Stored data START

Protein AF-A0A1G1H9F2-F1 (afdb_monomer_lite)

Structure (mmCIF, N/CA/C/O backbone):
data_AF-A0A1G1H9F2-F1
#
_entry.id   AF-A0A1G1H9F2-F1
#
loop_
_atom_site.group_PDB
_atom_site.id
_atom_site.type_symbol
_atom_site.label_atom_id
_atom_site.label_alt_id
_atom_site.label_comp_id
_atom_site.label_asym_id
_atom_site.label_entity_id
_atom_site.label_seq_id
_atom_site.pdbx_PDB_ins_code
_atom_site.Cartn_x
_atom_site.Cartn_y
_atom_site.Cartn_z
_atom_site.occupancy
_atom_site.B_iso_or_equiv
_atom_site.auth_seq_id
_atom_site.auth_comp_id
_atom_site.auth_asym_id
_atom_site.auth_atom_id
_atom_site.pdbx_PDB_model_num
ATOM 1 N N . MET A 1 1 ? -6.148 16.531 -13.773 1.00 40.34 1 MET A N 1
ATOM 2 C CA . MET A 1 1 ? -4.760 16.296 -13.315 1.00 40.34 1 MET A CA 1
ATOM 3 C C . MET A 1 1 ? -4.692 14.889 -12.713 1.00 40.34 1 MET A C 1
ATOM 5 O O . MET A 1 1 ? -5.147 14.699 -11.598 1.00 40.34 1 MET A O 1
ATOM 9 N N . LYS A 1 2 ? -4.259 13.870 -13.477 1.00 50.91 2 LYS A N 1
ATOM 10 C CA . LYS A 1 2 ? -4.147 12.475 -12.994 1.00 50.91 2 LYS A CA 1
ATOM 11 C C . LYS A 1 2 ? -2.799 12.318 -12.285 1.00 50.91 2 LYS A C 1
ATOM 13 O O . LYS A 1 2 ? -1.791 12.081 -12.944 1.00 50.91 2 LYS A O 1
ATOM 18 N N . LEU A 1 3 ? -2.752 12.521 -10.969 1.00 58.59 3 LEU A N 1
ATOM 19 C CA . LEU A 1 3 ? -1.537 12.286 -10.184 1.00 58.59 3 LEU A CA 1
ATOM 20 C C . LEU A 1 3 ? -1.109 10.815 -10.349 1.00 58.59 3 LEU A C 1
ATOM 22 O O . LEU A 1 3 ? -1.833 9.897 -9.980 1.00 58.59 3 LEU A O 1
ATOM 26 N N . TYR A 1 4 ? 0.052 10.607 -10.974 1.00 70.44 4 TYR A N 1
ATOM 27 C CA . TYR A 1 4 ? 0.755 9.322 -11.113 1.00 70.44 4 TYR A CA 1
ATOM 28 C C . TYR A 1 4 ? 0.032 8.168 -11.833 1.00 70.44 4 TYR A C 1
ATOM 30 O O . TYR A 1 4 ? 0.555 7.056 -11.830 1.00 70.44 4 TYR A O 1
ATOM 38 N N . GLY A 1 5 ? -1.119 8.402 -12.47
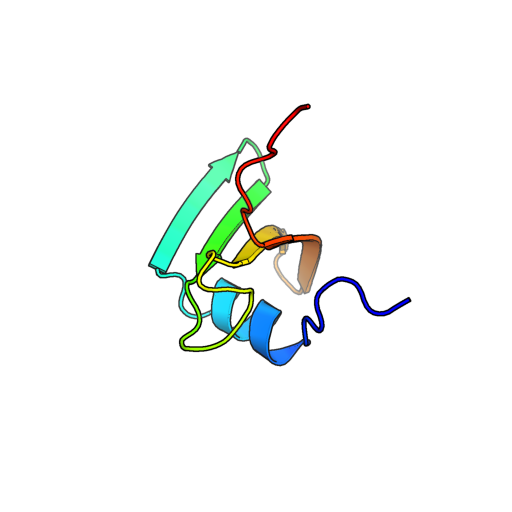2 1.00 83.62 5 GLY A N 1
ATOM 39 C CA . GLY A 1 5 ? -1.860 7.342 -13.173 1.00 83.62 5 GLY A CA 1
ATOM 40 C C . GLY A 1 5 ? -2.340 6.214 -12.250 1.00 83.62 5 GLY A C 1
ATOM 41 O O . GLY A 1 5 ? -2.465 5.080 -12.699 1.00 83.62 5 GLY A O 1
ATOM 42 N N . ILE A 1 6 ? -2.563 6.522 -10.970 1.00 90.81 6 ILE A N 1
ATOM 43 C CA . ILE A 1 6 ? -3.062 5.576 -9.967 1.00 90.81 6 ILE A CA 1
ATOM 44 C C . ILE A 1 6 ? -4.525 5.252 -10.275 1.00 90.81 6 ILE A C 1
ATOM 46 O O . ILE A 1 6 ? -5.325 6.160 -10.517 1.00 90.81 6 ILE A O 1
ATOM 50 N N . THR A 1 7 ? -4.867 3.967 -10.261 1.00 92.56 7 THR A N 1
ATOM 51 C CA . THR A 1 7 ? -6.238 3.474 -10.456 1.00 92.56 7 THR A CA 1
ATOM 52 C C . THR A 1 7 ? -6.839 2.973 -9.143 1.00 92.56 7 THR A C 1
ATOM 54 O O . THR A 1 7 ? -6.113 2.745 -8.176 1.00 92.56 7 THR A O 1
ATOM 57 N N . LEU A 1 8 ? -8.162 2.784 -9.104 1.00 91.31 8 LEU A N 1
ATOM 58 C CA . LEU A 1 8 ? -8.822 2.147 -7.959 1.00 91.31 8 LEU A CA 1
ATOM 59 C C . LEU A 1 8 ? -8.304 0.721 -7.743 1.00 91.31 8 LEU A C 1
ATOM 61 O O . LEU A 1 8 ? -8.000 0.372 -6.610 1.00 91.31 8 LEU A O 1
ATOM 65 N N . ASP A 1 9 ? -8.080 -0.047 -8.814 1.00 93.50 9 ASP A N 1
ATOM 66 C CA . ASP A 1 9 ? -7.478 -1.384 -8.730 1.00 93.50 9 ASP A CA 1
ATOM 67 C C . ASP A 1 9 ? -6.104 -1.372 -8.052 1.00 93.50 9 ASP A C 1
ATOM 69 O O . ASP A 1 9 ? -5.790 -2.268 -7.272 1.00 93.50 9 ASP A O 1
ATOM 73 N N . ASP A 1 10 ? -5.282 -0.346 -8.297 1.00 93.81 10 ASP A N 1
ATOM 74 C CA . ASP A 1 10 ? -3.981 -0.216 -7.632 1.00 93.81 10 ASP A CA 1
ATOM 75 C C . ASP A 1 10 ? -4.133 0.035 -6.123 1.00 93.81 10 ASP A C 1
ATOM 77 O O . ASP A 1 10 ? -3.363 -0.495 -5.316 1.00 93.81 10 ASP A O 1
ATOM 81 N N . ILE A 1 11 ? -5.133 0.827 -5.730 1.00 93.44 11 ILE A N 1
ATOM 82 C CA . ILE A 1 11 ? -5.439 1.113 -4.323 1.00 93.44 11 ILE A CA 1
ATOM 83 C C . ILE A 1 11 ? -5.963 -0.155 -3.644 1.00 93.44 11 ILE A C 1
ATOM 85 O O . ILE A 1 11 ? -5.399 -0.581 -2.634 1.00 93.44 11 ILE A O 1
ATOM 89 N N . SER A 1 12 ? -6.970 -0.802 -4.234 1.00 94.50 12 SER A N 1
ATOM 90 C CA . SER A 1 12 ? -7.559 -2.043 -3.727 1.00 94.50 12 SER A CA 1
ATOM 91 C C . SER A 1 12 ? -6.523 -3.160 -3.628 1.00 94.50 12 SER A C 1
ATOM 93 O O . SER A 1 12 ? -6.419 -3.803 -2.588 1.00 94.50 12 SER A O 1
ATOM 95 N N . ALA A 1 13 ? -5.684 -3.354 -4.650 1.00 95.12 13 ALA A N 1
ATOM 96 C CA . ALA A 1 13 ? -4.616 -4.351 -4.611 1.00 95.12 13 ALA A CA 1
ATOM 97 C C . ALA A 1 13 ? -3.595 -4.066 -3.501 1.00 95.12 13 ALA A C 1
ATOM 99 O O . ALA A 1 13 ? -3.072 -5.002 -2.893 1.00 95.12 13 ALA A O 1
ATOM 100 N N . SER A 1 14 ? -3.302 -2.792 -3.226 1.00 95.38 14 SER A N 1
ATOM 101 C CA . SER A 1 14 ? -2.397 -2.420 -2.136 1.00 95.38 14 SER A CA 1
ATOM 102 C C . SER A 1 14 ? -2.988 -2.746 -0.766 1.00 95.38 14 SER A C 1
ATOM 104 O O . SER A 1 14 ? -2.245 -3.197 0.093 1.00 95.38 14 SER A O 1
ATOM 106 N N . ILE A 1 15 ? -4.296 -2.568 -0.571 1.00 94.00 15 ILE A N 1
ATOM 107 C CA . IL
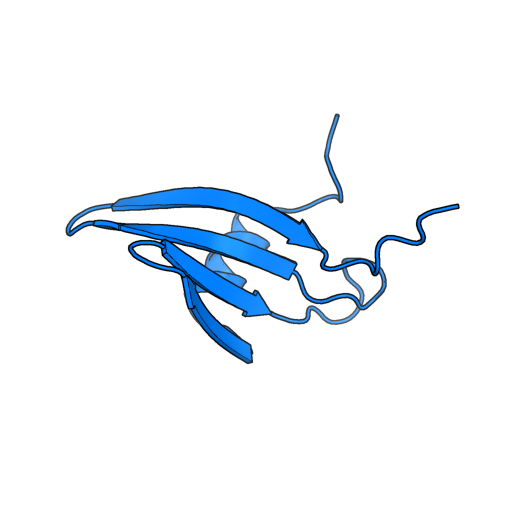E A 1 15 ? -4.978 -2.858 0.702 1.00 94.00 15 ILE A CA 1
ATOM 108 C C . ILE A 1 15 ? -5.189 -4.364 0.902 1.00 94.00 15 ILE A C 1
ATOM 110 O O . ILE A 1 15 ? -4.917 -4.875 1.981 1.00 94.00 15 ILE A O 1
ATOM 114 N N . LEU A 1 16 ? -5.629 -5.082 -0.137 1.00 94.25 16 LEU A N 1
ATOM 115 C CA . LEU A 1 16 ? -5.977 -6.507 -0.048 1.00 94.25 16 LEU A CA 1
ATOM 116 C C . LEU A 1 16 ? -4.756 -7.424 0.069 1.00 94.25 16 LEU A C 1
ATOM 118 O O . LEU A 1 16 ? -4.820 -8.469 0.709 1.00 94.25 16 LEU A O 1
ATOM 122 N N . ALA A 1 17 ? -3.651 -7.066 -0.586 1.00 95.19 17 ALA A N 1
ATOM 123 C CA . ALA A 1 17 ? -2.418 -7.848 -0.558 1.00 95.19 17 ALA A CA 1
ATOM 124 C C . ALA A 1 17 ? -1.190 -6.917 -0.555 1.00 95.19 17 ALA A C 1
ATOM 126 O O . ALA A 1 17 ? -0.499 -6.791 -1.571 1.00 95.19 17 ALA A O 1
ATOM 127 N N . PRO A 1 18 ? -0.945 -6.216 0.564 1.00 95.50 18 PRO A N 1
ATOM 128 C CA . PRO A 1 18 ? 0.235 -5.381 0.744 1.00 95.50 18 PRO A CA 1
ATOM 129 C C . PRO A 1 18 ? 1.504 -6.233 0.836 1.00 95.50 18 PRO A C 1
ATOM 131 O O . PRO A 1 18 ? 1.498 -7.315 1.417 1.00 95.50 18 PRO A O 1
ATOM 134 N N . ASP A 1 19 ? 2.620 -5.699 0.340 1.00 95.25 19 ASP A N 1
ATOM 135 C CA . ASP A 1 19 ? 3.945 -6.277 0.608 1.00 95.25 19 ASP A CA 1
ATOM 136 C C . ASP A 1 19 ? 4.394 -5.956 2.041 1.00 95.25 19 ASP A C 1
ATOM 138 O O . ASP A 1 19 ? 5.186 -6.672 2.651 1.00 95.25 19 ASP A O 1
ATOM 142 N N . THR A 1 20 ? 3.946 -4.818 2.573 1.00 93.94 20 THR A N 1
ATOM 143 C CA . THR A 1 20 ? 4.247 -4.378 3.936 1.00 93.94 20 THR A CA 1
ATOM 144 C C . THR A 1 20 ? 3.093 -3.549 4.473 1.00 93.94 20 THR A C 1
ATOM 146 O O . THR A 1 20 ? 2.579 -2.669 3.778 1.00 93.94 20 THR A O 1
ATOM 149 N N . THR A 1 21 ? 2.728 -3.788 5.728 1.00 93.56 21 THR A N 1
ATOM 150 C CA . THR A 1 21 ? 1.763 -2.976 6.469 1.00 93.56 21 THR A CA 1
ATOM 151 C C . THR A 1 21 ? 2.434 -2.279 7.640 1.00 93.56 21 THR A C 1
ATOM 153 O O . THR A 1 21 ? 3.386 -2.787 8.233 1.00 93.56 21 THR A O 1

Stored data END

Scan the lines above for "ATOM 52 C C" and for "ATOM 89 N N". Repeat exactly the line holding each of them and every line in between.

**Exercise output:**
ATOM 52 C C . THR A 1 7 ? -6.839 2.973 -9.143 1.00 92.56 7 THR A C 1
ATOM 54 O O . THR A 1 7 ? -6.113 2.745 -8.176 1.00 92.56 7 THR A O 1
ATOM 57 N N . LEU A 1 8 ? -8.162 2.784 -9.104 1.00 91.31 8 LEU A N 1
ATOM 58 C CA . LEU A 1 8 ? -8.822 2.147 -7.959 1.00 91.31 8 LEU A CA 1
ATOM 59 C C . LEU A 1 8 ? -8.304 0.721 -7.743 1.00 91.31 8 LEU A C 1
ATOM 61 O O . LEU A 1 8 ? -8.000 0.372 -6.610 1.00 91.31 8 LEU A O 1
ATOM 65 N N . ASP A 1 9 ? -8.080 -0.047 -8.814 1.00 93.50 9 ASP A N 1
ATOM 66 C CA . ASP A 1 9 ? -7.478 -1.384 -8.730 1.00 93.50 9 ASP A CA 1
ATOM 67 C C . ASP A 1 9 ? -6.104 -1.372 -8.052 1.00 93.50 9 ASP A C 1
ATOM 69 O O . ASP A 1 9 ? -5.790 -2.268 -7.272 1.00 93.50 9 ASP A O 1
ATOM 73 N N . ASP A 1 10 ? -5.282 -0.346 -8.297 1.00 93.81 10 ASP A N 1
ATOM 74 C CA . ASP A 1 10 ? -3.981 -0.216 -7.632 1.00 93.81 10 ASP A CA 1
ATOM 75 C C . ASP A 1 10 ? -4.133 0.035 -6.123 1.00 93.81 10 ASP A C 1
ATOM 77 O O . ASP A 1 10 ? -3.363 -0.495 -5.316 1.00 93.81 10 ASP A O 1
ATOM 81 N N . ILE A 1 11 ? -5.133 0.827 -5.730 1.00 93.44 11 ILE A N 1
ATOM 82 C CA . ILE A 1 11 ? -5.439 1.113 -4.323 1.00 93.44 11 ILE A CA 1
ATOM 83 C C . ILE A 1 11 ? -5.963 -0.155 -3.644 1.00 93.44 11 ILE A C 1
ATOM 85 O O . ILE A 1 11 ? -5.399 -0.581 -2.634 1.00 93.44 11 ILE A O 1
ATOM 89 N N . SER A 1 12 ? -6.970 -0.802 -4.234 1.00 94.50 12 SER A N 1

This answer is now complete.